Give back the lines of the records exactly, starting at the first and ending at the one with "ATOM 5 O O . MET A 1 1 ? -2.268".

(Records shown begins)

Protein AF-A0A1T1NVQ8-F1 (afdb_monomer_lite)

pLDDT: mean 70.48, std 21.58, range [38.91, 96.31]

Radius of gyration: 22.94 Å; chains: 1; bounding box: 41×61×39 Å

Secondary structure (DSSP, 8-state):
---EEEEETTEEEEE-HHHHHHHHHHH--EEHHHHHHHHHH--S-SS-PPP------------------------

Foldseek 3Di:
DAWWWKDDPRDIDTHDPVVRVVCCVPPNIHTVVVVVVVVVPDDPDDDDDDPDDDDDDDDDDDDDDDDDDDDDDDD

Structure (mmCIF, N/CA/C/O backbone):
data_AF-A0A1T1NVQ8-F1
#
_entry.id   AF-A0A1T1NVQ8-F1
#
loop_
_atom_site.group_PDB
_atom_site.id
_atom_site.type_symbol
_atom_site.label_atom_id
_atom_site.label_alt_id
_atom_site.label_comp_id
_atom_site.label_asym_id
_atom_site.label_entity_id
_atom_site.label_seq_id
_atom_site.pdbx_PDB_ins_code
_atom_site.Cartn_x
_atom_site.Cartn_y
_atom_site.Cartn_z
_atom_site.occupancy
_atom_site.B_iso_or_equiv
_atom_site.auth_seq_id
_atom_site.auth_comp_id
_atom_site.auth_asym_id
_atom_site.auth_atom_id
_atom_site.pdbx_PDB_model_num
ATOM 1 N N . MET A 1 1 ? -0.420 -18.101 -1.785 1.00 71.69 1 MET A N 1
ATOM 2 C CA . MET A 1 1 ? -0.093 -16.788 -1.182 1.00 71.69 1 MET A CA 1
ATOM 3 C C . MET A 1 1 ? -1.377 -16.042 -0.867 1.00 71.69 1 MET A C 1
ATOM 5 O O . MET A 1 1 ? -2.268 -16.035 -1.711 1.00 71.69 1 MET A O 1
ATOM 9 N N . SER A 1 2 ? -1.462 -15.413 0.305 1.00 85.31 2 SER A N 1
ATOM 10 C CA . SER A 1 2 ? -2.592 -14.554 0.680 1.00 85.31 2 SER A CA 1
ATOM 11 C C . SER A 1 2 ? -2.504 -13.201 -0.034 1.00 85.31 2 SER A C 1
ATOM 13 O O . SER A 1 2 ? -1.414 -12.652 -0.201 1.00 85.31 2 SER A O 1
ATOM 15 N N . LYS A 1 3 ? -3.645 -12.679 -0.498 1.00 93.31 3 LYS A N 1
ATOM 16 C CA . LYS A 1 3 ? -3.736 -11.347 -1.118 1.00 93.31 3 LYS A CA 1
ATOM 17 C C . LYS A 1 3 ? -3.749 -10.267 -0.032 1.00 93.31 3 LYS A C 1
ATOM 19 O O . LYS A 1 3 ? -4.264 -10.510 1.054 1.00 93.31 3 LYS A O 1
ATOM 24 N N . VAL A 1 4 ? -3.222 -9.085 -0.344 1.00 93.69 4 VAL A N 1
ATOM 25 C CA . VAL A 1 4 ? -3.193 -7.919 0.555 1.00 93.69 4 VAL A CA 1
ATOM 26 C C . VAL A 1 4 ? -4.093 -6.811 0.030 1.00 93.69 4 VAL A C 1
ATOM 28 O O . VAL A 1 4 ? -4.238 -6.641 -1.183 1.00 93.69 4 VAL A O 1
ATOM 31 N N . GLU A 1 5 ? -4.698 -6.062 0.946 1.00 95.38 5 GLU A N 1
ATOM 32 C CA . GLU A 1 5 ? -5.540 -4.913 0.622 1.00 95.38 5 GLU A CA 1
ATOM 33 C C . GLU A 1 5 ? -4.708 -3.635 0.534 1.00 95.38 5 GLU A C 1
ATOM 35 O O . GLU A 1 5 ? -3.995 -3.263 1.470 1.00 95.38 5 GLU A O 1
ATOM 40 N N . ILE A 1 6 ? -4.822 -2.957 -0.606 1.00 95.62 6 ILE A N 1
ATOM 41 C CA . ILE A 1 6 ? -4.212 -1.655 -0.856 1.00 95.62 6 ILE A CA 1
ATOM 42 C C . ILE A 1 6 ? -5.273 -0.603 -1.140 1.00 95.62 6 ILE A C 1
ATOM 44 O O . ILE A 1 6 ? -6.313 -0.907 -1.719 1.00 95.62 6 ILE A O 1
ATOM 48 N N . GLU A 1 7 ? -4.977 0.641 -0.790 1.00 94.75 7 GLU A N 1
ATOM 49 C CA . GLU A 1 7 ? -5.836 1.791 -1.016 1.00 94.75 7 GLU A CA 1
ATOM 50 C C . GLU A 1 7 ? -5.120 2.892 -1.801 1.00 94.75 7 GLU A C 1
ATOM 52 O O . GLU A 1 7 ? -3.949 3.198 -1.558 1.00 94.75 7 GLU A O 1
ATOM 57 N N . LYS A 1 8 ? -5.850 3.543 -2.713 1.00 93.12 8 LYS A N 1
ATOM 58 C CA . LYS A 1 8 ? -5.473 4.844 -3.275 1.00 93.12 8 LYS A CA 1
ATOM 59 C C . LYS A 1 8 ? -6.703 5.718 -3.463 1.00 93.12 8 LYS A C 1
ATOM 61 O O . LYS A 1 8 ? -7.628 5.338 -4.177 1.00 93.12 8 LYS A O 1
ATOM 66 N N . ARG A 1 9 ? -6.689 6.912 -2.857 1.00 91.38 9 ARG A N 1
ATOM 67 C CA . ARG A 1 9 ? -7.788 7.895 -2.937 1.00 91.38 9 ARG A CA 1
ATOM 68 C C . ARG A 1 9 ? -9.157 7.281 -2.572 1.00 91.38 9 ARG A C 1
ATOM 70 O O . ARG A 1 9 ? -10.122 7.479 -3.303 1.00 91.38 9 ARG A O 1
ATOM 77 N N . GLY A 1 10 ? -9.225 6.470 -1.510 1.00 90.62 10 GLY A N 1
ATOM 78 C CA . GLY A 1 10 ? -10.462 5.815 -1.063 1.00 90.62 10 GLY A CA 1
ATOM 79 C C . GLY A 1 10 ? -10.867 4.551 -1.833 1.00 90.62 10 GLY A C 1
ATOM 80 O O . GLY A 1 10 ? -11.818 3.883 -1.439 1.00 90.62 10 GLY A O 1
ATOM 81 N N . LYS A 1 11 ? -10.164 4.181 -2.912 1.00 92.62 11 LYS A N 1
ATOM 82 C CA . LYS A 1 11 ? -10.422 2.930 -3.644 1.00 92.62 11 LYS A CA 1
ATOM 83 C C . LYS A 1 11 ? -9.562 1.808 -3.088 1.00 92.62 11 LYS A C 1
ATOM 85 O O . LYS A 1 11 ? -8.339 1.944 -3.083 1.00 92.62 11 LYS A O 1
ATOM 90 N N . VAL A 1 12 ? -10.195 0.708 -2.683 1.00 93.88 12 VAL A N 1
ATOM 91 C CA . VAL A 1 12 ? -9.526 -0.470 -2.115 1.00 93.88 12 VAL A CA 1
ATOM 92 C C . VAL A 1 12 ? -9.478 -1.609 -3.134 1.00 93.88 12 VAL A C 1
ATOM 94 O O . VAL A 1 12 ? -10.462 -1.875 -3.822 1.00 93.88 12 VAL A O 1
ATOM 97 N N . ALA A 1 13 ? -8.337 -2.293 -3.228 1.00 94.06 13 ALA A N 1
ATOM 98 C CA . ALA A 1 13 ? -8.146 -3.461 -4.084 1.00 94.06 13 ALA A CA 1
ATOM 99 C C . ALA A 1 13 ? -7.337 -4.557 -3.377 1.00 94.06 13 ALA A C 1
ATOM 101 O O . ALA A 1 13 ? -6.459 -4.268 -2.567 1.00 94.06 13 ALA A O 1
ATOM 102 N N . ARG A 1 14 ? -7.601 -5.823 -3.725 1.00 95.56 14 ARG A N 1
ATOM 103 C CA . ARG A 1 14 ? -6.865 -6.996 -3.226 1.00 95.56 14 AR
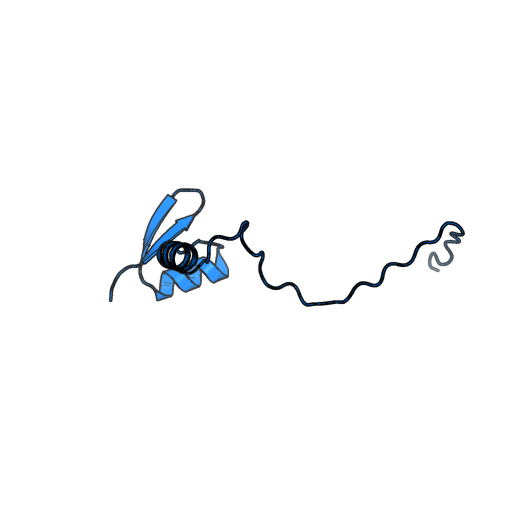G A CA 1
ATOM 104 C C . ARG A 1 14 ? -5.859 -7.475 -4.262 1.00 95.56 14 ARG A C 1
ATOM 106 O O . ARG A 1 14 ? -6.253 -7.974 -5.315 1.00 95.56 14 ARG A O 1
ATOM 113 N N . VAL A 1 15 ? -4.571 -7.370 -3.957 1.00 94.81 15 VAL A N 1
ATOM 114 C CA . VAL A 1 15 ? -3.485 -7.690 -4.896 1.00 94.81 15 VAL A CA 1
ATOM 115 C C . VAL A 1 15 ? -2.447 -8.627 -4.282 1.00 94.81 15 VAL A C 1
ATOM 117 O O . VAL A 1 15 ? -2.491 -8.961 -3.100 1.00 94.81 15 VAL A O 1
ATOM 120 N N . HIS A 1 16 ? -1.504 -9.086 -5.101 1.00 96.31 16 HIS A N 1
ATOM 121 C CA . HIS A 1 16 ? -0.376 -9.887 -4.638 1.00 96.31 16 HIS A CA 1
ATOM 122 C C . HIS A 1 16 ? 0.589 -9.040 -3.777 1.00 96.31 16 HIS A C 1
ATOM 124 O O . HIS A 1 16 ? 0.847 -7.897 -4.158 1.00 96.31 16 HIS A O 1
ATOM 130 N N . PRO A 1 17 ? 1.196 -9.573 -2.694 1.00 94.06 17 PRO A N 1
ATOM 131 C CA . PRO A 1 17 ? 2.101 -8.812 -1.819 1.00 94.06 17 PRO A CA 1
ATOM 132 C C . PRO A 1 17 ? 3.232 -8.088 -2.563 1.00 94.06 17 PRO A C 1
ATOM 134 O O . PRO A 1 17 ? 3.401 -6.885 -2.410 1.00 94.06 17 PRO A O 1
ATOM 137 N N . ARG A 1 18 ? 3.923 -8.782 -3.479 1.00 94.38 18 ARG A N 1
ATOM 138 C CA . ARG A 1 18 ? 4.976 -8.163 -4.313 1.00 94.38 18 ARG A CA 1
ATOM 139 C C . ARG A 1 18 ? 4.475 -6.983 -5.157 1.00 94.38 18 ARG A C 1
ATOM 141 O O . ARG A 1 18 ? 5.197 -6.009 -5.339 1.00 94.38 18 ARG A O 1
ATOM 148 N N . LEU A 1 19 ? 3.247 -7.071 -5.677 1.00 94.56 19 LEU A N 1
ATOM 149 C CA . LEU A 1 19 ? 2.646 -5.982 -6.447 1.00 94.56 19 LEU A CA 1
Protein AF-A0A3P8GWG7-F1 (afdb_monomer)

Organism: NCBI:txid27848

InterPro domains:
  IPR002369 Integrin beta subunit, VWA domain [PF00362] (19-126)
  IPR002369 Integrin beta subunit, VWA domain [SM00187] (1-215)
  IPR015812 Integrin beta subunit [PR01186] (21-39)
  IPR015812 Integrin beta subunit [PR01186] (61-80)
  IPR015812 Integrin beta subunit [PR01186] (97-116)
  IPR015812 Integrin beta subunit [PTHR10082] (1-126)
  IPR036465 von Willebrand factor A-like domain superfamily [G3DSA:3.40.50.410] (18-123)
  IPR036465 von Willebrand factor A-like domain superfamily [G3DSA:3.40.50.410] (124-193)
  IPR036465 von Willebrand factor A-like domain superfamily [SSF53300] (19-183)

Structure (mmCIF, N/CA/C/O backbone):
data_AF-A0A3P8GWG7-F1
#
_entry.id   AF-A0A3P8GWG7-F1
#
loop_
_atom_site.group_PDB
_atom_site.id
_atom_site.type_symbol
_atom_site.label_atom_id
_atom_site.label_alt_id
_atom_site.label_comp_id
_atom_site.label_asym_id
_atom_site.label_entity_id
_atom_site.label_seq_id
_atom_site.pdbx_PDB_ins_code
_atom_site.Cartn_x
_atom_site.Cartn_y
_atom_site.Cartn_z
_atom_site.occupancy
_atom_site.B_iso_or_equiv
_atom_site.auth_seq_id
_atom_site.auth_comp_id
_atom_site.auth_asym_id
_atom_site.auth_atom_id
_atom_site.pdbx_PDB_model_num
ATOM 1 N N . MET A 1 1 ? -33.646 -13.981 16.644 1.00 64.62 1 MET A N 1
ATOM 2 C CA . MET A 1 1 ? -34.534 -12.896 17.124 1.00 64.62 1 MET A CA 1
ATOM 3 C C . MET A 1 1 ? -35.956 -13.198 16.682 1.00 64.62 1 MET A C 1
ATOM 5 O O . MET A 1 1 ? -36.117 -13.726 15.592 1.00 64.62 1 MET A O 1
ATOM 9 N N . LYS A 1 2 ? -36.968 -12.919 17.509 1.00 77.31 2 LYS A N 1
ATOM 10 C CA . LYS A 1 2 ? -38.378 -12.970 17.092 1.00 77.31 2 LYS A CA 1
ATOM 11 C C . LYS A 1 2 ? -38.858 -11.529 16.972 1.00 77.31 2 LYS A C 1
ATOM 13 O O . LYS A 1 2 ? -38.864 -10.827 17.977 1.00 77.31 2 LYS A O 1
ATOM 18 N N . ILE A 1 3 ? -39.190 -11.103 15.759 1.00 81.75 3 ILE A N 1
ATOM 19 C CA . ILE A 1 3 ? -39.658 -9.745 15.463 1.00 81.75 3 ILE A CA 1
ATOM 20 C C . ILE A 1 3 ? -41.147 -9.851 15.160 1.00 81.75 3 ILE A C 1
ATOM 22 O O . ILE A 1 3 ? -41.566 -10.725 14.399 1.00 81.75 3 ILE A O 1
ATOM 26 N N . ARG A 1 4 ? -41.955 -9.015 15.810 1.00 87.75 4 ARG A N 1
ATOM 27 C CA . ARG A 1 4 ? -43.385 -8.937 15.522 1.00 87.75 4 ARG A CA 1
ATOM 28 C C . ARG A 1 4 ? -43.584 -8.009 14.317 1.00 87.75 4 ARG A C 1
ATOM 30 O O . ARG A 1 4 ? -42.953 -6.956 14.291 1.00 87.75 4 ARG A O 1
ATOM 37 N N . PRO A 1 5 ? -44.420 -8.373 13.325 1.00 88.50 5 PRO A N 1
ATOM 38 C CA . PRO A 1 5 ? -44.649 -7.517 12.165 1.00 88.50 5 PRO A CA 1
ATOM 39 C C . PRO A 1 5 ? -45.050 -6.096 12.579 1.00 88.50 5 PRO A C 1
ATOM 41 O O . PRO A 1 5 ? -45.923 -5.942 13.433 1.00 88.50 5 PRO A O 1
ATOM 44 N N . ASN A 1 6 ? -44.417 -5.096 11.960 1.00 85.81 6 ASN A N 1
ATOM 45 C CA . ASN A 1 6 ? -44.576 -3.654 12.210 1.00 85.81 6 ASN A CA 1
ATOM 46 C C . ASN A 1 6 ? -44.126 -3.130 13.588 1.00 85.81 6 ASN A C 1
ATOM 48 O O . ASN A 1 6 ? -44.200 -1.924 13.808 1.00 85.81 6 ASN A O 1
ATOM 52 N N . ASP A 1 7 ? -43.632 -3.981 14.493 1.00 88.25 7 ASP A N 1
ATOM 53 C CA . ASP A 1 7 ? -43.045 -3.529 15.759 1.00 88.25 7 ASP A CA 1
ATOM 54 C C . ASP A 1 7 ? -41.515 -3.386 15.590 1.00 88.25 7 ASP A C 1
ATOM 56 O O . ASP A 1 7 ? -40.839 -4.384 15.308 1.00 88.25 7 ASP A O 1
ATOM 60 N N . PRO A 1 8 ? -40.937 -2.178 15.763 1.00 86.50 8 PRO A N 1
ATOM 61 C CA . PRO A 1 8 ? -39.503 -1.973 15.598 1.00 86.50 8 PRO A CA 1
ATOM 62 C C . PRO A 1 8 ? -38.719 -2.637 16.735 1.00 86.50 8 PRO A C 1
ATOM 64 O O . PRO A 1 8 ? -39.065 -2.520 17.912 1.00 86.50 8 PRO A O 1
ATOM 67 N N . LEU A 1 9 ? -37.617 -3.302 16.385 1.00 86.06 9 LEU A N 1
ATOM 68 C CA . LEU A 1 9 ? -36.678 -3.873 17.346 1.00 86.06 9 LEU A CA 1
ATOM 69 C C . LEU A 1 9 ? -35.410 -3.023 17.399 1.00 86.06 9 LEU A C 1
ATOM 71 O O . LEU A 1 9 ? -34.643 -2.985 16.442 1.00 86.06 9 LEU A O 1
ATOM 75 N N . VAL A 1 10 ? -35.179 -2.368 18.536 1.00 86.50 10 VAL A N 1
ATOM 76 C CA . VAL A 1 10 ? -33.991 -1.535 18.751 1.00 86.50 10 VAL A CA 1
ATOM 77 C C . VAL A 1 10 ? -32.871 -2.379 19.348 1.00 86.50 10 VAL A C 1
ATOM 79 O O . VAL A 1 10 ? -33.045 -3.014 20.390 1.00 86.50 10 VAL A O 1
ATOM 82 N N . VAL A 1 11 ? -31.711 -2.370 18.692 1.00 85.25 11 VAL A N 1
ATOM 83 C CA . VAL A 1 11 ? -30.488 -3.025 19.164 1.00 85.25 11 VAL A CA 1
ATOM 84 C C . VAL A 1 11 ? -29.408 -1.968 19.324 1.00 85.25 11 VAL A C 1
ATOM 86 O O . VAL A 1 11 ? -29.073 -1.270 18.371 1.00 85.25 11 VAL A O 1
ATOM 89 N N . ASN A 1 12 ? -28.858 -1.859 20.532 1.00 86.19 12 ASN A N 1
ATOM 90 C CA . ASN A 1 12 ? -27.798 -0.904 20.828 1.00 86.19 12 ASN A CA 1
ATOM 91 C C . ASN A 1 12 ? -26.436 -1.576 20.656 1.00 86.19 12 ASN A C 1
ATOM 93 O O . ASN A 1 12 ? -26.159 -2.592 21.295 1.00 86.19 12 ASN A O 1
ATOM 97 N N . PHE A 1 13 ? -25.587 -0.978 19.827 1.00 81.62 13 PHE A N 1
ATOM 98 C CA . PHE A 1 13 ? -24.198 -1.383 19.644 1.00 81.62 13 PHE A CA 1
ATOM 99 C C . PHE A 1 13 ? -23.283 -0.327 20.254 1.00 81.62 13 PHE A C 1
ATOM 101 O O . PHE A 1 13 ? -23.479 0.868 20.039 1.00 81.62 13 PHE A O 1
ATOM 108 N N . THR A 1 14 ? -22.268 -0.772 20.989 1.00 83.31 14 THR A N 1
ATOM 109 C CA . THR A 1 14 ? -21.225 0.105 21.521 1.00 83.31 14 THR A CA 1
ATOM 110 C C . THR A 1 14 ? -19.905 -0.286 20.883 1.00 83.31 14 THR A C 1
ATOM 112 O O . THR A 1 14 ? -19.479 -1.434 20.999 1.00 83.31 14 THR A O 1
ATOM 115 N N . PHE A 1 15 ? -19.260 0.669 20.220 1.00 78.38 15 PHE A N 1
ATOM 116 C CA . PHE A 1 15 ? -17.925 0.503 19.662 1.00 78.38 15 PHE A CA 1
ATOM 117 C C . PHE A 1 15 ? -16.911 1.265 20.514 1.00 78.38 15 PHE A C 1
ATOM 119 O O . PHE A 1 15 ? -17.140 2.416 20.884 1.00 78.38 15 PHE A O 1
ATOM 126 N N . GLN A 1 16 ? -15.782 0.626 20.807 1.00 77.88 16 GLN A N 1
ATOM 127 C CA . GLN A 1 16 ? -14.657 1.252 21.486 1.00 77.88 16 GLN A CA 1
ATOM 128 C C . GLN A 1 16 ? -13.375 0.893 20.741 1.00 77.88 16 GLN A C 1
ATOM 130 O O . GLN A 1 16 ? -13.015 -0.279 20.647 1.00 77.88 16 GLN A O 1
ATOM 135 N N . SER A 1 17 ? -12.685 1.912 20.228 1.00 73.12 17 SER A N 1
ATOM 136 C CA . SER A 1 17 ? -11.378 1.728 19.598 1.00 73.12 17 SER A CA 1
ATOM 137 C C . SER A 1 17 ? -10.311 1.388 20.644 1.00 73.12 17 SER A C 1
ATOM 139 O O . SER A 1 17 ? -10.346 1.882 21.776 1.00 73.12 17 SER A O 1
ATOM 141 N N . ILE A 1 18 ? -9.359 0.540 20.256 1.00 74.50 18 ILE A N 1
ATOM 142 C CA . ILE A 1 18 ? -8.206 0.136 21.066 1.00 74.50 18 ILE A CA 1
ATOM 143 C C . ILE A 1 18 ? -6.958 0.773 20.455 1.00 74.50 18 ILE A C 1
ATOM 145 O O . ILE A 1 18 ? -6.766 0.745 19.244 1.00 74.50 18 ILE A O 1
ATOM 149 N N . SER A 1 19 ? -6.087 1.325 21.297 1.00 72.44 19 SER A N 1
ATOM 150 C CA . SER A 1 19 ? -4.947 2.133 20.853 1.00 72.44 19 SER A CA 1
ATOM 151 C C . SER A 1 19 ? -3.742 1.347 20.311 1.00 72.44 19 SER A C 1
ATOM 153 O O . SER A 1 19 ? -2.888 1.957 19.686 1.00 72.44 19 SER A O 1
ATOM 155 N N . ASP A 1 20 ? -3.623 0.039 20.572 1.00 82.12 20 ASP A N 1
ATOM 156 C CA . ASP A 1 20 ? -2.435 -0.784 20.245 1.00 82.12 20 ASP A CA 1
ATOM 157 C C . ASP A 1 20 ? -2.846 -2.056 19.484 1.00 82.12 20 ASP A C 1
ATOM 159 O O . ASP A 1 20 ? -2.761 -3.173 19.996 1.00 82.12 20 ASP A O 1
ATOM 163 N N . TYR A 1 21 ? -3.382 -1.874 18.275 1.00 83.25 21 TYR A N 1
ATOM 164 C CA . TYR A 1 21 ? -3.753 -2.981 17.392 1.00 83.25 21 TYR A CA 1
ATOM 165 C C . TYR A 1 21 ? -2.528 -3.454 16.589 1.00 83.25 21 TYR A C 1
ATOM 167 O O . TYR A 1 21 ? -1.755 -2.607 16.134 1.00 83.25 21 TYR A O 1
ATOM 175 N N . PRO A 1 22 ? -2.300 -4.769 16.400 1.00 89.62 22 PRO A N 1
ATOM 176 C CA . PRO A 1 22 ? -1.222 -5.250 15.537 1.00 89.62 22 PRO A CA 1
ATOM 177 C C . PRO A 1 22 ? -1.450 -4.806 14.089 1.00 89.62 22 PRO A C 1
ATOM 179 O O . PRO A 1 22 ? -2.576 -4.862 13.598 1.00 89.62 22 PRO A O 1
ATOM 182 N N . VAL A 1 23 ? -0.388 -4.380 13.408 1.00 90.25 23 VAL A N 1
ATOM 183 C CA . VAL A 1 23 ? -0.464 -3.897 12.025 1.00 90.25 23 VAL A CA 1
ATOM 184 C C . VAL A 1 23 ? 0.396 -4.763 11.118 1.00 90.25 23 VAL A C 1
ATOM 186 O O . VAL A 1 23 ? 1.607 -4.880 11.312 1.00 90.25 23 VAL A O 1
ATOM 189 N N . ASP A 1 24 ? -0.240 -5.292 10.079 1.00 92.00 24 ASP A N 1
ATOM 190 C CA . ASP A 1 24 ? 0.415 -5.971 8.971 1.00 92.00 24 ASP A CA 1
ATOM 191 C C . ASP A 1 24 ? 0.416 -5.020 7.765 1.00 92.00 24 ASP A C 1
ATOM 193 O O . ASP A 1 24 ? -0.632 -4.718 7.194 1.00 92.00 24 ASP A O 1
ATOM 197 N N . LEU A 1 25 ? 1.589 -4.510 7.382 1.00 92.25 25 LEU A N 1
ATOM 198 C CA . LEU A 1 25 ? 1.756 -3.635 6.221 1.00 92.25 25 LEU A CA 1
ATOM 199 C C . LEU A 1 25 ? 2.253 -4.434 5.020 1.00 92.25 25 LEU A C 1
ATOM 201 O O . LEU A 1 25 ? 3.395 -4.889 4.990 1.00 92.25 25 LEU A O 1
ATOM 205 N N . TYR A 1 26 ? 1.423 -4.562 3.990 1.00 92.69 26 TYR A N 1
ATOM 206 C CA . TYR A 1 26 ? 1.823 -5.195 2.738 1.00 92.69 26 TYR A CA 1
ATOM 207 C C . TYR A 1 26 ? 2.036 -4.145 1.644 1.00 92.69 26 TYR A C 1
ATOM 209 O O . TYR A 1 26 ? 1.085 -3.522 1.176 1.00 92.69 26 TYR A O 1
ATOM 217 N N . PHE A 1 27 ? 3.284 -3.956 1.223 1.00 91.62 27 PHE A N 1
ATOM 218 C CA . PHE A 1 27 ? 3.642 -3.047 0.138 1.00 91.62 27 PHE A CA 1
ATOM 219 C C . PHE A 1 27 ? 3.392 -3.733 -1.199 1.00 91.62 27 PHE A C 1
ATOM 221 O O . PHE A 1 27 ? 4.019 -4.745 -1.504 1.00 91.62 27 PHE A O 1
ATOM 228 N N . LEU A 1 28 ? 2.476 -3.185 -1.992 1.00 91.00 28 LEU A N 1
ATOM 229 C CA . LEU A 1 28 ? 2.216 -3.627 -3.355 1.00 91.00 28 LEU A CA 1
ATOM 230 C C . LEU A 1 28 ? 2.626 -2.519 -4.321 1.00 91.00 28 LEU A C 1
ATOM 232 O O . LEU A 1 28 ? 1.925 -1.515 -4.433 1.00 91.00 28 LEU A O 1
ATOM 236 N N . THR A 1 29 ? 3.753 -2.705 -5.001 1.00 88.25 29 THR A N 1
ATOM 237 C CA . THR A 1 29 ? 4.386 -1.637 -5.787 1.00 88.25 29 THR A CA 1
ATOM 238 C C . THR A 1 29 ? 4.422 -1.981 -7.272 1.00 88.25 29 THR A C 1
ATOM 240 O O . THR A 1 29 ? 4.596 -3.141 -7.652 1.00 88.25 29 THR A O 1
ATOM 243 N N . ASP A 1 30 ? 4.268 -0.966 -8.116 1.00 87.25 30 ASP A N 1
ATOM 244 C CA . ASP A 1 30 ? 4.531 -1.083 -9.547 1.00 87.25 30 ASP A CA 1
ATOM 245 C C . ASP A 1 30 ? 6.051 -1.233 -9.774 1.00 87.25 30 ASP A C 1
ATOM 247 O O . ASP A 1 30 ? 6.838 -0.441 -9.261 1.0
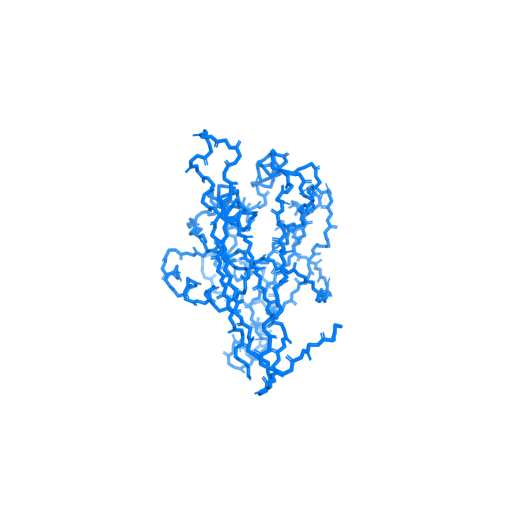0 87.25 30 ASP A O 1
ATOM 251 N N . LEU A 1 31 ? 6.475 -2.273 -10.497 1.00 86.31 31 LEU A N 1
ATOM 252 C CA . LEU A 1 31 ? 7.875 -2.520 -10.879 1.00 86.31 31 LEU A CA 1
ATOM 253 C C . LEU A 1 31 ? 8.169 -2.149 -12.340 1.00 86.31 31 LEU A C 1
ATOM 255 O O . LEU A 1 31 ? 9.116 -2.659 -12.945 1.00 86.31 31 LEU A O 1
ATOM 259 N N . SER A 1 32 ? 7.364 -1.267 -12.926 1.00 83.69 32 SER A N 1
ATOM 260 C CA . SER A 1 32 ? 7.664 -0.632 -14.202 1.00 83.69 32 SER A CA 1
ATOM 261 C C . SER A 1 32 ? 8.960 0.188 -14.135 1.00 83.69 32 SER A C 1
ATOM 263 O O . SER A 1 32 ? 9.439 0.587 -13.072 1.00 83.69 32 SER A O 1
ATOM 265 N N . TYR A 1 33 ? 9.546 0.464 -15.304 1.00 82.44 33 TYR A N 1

(Records shown ends)

### Answer to this task
Protein AF-A0A1T1NVQ8-F1 (afdb_monomer_lite)

pLDDT: mean 70.48, std 21.58, range [38.91, 96.31]

Radius of gyration: 22.94 Å; chains: 1; bounding box: 41×61×39 Å

Secondary structure (DSSP, 8-state):
---EEEEETTEEEEE-HHHHHHHHHHH--EEHHHHHHHHHH--S-SS-PPP------------------------

Foldseek 3Di:
DAWWWKDDPRDIDTHDPVVRVVCCVPPNIHTVVVVVVVVVPDDPDDDDDDPDDDDDDDDDDDDDDDDDDDDDDDD

Structure (mmCIF, N/CA/C/O backbone):
data_AF-A0A1T1NVQ8-F1
#
_entry.id   AF-A0A1T1NVQ8-F1
#
loop_
_atom_site.group_PDB
_atom_site.id
_atom_site.type_symbol
_atom_site.label_atom_id
_atom_site.label_alt_id
_atom_site.label_comp_id
_atom_site.label_asym_id
_atom_site.label_entity_id
_atom_site.label_seq_id
_atom_site.pdbx_PDB_ins_code
_atom_site.Cartn_x
_atom_site.Cartn_y
_atom_site.Cartn_z
_atom_site.occupancy
_atom_site.B_iso_or_equiv
_atom_site.auth_seq_id
_atom_site.auth_comp_id
_atom_site.auth_asym_id
_atom_site.auth_atom_id
_atom_site.pdbx_PDB_model_num
ATOM 1 N N . MET A 1 1 ? -0.420 -18.101 -1.785 1.00 71.69 1 MET A N 1
ATOM 2 C CA . MET A 1 1 ? -0.093 -16.788 -1.182 1.00 71.69 1 MET A CA 1
ATOM 3 C C . MET A 1 1 ? -1.377 -16.042 -0.867 1.00 71.69 1 MET A C 1
ATOM 5 O O . MET A 1 1 ? -2.268 -16.035 -1.711 1.00 71.69 1 MET A O 1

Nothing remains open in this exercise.